**Work required:**
Every line holding the string "damage" is to be copied from the entries below.

(Data excerpts)
• • • •

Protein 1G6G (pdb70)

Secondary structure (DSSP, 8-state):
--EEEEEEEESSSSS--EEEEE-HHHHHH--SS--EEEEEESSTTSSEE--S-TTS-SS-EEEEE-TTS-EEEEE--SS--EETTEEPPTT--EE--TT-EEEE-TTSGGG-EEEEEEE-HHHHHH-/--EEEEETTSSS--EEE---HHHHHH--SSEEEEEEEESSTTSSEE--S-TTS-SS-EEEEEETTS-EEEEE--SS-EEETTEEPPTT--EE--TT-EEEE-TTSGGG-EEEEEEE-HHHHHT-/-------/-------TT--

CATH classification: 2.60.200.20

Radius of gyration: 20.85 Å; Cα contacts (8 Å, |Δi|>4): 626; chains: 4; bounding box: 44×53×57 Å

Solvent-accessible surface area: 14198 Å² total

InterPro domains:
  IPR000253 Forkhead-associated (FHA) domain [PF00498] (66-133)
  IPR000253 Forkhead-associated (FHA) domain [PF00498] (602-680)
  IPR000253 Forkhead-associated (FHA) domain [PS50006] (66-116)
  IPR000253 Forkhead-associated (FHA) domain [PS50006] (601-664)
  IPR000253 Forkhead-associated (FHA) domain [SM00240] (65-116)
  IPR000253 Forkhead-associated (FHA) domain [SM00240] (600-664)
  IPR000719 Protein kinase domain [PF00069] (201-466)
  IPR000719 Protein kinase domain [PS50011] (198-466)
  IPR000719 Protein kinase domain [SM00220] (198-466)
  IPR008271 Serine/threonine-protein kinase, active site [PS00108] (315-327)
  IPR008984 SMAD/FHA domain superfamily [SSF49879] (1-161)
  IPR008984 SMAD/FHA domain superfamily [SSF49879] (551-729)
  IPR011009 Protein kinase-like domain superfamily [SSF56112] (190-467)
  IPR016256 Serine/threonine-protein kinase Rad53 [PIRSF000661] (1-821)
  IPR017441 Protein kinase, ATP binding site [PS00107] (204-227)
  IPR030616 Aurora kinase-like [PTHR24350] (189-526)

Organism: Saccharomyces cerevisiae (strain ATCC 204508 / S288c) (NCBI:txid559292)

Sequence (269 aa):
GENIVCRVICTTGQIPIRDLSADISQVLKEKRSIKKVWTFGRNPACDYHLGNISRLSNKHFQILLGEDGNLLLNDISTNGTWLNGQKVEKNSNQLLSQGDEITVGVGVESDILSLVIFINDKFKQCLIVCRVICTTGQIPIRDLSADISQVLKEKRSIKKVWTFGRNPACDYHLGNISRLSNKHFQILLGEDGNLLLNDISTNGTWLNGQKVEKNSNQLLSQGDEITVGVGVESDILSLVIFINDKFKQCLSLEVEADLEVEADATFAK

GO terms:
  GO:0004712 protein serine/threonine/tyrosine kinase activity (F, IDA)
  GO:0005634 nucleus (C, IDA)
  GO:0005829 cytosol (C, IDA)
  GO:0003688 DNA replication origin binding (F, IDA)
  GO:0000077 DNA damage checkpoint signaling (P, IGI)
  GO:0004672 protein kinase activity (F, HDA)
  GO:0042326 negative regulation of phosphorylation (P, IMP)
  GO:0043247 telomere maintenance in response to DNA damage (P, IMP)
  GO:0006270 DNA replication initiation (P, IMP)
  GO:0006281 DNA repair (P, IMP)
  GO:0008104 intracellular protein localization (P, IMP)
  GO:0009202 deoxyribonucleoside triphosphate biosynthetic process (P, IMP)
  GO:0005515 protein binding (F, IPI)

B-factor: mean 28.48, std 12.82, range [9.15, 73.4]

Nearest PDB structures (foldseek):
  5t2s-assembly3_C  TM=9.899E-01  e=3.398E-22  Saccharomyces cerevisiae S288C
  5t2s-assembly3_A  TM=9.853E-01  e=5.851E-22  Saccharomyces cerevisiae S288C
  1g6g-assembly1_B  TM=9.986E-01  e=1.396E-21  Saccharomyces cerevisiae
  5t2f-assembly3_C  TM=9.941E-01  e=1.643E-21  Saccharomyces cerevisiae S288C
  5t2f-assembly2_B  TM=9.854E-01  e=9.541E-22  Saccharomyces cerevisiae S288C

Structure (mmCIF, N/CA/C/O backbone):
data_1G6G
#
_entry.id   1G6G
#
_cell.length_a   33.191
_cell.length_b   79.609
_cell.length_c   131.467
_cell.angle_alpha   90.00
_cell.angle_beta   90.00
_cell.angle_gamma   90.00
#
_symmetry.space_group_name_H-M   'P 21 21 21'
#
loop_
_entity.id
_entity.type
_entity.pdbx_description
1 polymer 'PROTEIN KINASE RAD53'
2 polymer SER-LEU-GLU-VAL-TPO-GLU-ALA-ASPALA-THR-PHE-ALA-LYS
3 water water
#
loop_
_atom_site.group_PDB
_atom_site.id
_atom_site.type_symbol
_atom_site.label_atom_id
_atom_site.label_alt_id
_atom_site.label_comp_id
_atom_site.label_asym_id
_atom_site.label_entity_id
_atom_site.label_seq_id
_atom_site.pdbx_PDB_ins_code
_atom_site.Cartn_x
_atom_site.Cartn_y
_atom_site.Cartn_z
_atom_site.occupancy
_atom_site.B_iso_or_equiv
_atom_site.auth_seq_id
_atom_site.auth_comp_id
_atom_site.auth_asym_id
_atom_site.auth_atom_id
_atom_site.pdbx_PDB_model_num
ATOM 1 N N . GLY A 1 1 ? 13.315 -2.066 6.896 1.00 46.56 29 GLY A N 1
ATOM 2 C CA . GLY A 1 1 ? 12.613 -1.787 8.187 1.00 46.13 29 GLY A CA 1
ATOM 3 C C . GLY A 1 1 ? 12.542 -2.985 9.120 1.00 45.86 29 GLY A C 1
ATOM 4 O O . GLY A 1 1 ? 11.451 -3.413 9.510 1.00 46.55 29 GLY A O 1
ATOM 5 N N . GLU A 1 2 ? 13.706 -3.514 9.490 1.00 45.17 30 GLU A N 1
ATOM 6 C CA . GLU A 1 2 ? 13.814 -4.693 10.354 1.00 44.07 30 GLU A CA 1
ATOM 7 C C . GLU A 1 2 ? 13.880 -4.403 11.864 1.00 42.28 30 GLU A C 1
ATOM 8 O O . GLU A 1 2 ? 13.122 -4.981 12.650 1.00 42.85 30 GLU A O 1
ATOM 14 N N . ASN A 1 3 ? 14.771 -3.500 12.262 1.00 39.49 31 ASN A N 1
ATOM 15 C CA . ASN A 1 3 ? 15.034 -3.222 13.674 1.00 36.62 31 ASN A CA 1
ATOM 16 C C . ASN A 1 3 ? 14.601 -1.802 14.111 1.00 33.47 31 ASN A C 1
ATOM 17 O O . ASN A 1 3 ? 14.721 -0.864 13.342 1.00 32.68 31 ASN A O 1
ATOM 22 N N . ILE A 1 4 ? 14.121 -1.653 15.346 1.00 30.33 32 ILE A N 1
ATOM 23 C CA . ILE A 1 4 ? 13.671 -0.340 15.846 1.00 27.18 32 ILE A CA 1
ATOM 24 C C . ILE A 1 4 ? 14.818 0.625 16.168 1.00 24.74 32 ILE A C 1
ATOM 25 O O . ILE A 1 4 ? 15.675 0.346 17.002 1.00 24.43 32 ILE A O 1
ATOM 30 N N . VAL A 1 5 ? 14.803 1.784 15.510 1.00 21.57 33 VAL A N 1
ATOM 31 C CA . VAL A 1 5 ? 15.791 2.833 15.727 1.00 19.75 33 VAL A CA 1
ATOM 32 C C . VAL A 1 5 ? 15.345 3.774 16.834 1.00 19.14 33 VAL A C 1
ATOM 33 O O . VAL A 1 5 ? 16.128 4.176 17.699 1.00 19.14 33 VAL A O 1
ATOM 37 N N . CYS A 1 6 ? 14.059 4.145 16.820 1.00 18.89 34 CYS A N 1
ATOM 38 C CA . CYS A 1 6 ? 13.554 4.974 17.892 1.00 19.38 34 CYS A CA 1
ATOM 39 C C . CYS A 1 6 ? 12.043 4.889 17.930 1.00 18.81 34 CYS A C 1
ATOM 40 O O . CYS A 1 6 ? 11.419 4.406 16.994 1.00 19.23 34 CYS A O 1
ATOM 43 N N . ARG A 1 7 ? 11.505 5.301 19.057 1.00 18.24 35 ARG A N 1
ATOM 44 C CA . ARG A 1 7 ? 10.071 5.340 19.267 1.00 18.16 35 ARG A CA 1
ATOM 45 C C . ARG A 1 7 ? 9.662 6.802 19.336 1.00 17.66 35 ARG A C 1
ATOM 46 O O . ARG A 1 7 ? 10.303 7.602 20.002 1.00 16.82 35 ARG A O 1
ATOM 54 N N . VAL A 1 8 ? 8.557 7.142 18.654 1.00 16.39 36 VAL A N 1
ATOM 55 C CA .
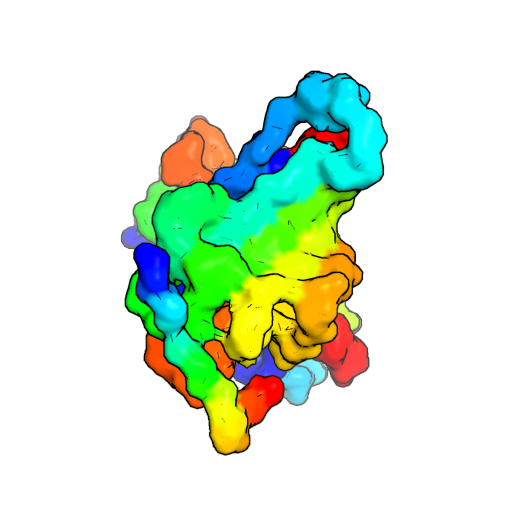 VAL A 1 8 ? 8.052 8.510 18.618 1.00 16.84 36 VAL A CA 1
ATOM 56 C C . VAL A 1 8 ? 6.727 8.537 19.349 1.00 15.94 36 VAL A C 1
ATOM 57 O O . VAL A 1 8 ? 5.759 7.884 18.924 1.00 16.61 36 VAL A O 1
ATOM 61 N N . ILE A 1 9 ? 6.678 9.272 20.453 1.00 15.35 37 ILE A N 1
ATOM 62 C CA . ILE A 1 9 ? 5.426 9.361 21.206 1.00 16.00 37 ILE A CA 1
ATOM 63 C C . ILE A 1 9 ? 4.843 10.766 21.077 1.00 14.70 37 ILE A C 1
ATOM 64 O O . ILE A 1 9 ? 5.480 11.763 21.442 1.00 14.44 37 ILE A O 1
ATOM 69 N N . CYS A 1 10 ? 3.633 10.854 20.506 1.00 15.07 38 CYS A N 1
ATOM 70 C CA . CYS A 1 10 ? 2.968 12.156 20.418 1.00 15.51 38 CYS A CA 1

• • • •

**Exercise solution:**
  GO:0000077 DNA damage checkpoint signaling (P, IGI)
  GO:0043247 telomere maintenance in response to DNA damage (P, IMP)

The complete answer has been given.